Excerpts from a dataset:
────────────────

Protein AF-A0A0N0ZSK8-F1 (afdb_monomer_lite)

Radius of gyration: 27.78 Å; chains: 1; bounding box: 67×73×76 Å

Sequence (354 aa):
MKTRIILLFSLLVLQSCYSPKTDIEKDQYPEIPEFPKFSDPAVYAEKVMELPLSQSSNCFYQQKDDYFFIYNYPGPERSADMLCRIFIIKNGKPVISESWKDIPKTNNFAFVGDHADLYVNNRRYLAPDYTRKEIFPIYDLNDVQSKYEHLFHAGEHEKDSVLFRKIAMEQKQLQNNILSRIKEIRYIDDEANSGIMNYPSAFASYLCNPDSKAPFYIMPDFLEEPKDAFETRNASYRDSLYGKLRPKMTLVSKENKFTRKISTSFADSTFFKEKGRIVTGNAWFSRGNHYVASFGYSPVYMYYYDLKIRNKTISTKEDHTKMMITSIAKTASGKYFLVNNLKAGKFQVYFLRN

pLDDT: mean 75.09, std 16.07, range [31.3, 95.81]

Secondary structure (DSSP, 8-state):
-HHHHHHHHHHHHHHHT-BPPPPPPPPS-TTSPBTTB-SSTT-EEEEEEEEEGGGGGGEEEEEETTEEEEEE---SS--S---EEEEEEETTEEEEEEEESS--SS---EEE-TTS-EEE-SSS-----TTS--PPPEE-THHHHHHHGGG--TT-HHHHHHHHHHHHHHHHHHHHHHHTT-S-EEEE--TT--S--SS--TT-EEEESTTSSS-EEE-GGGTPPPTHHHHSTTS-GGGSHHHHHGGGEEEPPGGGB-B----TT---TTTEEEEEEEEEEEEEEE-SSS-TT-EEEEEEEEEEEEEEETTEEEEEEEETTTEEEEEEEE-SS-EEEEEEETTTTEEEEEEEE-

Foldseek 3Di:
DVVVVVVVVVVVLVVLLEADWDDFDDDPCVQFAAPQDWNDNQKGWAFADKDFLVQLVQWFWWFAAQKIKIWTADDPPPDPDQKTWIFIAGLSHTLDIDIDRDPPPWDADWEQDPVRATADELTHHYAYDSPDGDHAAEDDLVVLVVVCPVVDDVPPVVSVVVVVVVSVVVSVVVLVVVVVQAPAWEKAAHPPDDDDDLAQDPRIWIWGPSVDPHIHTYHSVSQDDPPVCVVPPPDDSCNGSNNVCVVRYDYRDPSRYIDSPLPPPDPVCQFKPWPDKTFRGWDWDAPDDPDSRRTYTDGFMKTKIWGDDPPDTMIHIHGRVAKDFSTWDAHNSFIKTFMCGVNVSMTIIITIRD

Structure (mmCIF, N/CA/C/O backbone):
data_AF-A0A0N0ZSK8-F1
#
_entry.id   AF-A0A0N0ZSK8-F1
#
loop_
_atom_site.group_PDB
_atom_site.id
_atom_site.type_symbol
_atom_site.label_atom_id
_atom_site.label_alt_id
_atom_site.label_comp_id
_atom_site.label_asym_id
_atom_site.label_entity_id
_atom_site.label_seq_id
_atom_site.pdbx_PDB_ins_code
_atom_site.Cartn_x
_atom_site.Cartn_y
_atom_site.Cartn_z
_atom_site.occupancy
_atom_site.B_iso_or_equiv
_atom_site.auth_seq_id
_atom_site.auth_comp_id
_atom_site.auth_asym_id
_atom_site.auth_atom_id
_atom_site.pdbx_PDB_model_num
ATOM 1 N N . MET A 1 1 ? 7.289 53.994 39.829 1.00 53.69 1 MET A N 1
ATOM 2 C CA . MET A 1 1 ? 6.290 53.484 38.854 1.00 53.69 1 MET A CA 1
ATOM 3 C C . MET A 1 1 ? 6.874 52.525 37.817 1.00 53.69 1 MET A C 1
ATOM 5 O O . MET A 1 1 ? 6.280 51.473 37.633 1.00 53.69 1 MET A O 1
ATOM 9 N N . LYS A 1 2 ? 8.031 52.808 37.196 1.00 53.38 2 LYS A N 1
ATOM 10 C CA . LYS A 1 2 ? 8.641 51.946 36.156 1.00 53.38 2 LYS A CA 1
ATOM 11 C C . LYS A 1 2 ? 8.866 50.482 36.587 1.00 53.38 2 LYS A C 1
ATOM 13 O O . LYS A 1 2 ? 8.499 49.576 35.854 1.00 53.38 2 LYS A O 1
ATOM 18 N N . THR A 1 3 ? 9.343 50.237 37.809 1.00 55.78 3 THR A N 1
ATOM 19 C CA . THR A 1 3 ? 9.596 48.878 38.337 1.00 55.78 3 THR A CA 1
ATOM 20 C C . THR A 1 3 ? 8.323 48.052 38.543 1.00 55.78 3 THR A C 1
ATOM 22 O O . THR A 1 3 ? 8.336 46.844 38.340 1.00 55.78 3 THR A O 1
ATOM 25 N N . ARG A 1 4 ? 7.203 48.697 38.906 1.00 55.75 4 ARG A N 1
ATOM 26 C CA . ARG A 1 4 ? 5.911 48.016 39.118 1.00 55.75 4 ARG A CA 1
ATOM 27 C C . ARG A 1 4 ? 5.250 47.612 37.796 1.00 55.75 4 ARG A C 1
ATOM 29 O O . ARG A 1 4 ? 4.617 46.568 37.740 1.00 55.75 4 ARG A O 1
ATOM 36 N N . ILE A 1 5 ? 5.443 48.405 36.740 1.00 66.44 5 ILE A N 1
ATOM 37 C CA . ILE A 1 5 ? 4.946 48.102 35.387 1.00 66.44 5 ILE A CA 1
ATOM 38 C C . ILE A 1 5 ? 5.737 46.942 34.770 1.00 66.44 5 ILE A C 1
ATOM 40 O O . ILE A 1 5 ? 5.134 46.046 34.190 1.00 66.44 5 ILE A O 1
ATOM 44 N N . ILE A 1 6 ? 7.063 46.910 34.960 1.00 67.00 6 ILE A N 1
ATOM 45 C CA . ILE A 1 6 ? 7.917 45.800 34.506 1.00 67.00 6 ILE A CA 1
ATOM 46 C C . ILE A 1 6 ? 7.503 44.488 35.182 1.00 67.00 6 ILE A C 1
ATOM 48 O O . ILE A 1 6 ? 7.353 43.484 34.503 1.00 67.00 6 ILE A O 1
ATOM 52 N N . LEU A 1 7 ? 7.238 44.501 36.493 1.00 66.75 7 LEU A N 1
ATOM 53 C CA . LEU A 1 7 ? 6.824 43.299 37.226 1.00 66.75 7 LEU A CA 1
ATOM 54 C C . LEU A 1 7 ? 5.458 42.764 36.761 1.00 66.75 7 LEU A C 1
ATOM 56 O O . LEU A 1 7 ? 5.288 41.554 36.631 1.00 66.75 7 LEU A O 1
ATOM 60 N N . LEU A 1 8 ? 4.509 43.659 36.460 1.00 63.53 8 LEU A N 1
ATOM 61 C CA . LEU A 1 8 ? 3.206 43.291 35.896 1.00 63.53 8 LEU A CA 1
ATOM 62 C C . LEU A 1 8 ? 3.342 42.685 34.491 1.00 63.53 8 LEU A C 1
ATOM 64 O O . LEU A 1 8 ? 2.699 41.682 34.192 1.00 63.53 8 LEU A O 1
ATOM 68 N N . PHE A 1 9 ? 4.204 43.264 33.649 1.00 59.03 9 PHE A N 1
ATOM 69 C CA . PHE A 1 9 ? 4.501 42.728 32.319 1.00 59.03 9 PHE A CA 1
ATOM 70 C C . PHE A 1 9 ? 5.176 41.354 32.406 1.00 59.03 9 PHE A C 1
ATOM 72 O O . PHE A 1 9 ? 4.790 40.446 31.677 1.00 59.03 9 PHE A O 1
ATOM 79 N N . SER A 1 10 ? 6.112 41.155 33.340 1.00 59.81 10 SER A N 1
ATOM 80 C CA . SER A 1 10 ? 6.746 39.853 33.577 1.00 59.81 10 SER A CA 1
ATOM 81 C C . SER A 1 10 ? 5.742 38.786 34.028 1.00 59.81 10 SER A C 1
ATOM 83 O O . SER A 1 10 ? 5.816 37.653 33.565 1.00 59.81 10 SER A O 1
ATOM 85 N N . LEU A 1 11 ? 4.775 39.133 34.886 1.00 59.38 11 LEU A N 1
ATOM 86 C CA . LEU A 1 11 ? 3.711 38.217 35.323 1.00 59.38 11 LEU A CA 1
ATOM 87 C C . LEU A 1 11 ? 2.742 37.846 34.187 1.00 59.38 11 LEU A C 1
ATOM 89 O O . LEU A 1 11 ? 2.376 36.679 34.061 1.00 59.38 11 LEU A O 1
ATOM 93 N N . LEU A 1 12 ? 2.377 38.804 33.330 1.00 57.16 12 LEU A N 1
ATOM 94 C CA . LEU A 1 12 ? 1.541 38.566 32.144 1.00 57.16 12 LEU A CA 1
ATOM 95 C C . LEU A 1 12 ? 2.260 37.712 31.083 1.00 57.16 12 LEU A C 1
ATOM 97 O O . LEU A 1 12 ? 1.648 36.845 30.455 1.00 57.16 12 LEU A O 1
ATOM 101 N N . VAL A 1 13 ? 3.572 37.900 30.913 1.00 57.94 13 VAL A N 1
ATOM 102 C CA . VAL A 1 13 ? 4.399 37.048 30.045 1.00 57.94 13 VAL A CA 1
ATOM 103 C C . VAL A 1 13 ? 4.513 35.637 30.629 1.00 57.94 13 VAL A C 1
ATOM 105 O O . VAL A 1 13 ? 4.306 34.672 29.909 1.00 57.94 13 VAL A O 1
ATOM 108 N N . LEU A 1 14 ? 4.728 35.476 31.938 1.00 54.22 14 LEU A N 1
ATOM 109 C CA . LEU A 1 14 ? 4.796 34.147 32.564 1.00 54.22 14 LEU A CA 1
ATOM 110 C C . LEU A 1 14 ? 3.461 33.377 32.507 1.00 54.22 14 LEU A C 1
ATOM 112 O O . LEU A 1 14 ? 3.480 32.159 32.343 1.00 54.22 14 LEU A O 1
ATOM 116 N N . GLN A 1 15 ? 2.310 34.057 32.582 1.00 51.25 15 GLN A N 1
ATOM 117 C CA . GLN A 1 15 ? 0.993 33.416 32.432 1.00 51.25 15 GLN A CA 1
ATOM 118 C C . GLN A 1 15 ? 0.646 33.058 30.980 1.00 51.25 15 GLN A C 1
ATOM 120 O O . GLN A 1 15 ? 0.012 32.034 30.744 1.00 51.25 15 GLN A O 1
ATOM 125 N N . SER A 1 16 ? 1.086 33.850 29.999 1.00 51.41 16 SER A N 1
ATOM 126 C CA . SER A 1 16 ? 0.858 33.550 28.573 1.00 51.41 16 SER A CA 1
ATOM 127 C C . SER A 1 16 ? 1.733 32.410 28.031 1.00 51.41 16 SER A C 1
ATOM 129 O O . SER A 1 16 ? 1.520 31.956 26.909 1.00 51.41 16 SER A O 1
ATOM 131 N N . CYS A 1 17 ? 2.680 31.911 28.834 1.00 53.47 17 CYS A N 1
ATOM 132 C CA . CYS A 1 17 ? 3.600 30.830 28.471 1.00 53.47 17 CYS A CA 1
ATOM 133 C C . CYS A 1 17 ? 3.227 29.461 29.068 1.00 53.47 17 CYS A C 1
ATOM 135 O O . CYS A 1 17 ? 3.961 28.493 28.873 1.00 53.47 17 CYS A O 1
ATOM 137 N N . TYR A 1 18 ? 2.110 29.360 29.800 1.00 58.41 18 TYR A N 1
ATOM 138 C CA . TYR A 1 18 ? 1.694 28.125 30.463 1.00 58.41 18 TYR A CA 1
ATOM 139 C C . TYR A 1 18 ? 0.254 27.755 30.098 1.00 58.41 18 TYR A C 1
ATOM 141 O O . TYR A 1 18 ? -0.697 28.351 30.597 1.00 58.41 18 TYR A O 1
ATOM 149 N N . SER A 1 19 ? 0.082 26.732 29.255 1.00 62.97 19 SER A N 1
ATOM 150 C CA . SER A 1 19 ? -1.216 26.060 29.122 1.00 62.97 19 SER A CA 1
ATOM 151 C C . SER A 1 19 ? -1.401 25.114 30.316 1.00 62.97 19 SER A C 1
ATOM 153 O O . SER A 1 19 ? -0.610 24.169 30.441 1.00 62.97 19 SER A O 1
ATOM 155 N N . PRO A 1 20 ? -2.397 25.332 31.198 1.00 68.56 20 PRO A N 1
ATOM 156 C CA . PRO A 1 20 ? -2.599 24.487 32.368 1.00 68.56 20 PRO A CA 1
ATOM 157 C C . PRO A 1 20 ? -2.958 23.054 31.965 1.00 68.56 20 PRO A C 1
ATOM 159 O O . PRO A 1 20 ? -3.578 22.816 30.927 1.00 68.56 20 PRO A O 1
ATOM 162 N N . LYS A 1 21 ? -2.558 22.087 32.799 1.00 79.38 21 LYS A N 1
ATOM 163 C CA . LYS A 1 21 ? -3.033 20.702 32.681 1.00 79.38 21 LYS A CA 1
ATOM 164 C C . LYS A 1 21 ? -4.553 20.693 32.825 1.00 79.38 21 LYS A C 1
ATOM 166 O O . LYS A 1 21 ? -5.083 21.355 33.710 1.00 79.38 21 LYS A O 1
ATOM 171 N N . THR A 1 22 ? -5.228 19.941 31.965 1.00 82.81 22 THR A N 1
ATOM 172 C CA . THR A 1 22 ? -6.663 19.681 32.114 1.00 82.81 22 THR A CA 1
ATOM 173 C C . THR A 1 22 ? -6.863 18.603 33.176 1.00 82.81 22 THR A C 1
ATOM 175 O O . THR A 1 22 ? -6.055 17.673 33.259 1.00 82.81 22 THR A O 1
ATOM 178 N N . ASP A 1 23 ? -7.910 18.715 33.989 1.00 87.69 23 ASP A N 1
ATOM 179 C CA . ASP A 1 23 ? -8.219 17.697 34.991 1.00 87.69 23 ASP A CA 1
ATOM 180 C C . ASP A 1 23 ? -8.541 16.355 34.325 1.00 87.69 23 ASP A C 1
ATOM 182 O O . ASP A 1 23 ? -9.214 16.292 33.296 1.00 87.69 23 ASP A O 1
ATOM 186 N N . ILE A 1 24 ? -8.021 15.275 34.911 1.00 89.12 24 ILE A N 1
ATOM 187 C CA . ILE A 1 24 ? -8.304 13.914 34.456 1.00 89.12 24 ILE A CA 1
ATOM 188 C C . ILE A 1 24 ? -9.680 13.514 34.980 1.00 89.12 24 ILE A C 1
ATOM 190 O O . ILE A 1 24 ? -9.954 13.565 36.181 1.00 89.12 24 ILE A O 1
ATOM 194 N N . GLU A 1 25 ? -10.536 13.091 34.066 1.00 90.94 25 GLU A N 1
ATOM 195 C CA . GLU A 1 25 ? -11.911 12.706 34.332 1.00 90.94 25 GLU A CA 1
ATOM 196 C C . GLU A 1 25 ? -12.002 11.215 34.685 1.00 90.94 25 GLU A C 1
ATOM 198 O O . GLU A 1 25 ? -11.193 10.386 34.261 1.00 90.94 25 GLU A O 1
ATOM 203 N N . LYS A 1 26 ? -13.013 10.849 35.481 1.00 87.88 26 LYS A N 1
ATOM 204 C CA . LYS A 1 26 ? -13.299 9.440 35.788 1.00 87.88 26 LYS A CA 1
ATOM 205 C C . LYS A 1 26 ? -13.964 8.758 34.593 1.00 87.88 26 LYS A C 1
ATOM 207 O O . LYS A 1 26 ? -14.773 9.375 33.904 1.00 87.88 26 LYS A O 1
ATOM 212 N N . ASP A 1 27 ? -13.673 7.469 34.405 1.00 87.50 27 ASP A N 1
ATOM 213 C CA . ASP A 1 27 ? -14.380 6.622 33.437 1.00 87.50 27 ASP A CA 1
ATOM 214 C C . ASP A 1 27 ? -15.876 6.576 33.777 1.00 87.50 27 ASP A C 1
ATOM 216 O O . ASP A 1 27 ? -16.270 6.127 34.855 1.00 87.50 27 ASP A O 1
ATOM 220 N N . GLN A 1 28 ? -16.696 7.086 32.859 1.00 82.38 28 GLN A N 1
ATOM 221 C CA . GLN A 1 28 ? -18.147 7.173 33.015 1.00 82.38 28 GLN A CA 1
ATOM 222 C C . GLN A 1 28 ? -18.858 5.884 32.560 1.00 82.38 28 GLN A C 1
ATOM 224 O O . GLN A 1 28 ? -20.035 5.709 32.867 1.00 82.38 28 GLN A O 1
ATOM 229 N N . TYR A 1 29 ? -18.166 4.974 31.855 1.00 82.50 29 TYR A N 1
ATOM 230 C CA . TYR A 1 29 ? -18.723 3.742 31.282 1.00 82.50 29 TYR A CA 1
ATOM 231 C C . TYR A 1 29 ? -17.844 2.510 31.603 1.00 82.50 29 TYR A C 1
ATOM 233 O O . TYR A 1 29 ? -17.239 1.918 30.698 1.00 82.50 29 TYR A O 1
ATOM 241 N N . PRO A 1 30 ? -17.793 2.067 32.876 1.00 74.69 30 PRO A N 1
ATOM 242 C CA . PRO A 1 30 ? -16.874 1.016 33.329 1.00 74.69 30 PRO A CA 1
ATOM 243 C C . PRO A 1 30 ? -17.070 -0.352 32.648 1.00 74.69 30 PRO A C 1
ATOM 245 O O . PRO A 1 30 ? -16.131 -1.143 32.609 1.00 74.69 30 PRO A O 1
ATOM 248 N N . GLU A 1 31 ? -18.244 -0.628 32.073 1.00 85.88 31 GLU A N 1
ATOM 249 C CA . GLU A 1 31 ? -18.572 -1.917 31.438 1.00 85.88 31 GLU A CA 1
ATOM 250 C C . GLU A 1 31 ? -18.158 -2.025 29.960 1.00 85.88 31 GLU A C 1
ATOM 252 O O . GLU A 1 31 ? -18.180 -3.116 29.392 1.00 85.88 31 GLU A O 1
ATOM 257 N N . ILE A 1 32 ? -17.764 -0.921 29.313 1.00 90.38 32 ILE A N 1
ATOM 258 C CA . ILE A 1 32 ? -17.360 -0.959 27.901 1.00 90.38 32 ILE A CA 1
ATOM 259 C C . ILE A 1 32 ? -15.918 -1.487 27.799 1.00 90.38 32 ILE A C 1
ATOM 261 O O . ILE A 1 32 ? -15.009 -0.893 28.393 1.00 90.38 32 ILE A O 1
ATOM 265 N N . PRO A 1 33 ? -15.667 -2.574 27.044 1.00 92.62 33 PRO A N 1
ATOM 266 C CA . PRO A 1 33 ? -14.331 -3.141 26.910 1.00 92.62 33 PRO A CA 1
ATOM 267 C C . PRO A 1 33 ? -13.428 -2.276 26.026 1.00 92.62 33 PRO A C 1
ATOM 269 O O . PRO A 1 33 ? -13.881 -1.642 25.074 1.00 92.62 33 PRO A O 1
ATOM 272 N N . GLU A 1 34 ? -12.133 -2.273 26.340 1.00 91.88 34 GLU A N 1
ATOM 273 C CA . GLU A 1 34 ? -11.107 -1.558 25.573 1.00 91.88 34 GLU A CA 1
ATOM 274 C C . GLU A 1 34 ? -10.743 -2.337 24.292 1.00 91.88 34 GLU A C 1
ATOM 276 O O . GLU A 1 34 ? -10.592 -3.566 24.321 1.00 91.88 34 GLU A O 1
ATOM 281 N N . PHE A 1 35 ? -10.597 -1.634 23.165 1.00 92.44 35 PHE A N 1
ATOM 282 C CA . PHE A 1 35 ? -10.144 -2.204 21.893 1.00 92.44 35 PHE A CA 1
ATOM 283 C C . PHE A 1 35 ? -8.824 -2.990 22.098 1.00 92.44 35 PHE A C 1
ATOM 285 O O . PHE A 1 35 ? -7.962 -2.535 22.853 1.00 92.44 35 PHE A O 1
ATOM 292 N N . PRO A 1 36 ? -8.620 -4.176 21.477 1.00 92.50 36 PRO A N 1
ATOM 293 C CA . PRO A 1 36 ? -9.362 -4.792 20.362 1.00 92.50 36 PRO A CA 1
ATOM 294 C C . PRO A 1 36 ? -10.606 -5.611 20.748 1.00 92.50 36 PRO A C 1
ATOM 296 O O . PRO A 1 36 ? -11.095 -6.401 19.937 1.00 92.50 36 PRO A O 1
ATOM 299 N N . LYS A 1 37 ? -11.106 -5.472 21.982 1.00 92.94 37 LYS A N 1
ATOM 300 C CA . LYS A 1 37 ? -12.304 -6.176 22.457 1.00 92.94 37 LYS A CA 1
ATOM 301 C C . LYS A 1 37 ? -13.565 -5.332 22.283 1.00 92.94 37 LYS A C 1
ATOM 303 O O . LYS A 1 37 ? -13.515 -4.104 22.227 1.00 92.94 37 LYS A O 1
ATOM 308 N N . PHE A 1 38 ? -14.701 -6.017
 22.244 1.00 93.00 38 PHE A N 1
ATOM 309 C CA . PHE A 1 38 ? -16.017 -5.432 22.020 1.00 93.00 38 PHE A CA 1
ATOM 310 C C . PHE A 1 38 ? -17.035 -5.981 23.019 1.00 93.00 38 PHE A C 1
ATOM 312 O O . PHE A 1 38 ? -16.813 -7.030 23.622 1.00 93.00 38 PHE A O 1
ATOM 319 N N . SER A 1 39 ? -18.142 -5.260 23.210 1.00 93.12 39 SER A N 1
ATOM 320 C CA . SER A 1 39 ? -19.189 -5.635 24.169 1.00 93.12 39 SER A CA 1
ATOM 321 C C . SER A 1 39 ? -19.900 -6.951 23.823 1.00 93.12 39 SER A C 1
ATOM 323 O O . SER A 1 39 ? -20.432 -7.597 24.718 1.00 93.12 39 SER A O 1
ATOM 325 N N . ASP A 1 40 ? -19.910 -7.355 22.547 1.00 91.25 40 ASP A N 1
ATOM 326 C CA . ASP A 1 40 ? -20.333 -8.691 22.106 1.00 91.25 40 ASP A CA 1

────────────────

To do –
Would you retype the lines above from the one with "ATOM 131 N N" down to the one with "ATOM 153 O O", word for word, both ends included and no other lines?

Exercise response –
ATOM 131 N N . CYS A 1 17 ? 2.680 31.911 28.834 1.00 53.47 17 CYS A N 1
ATOM 132 C CA . CYS A 1 17 ? 3.600 30.830 28.471 1.00 53.47 17 CYS A CA 1
ATOM 133 C C . CYS A 1 17 ? 3.227 29.461 29.068 1.00 53.47 17 CYS A C 1
ATOM 135 O O . CYS A 1 17 ? 3.961 28.493 28.873 1.00 53.47 17 CYS A O 1
ATOM 137 N N . TYR A 1 18 ? 2.110 29.360 29.800 1.00 58.41 18 TYR A N 1
ATOM 138 C CA . TYR A 1 18 ? 1.694 28.125 30.463 1.00 58.41 18 TYR A CA 1
ATOM 139 C C . TYR A 1 18 ? 0.254 27.755 30.098 1.00 58.41 18 TYR A C 1
ATOM 141 O O . TYR A 1 18 ? -0.697 28.351 30.597 1.00 58.41 18 TYR A O 1
ATOM 149 N N . SER A 1 19 ? 0.082 26.732 29.255 1.00 62.97 19 SER A N 1
ATOM 150 C CA . SER A 1 19 ? -1.216 26.060 29.122 1.00 62.97 19 SER A CA 1
ATOM 151 C C . SER A 1 19 ? -1.401 25.114 30.316 1.00 62.97 19 SER A C 1
ATOM 153 O O . SER A 1 19 ? -0.610 24.169 30.441 1.00 62.97 19 SER A O 1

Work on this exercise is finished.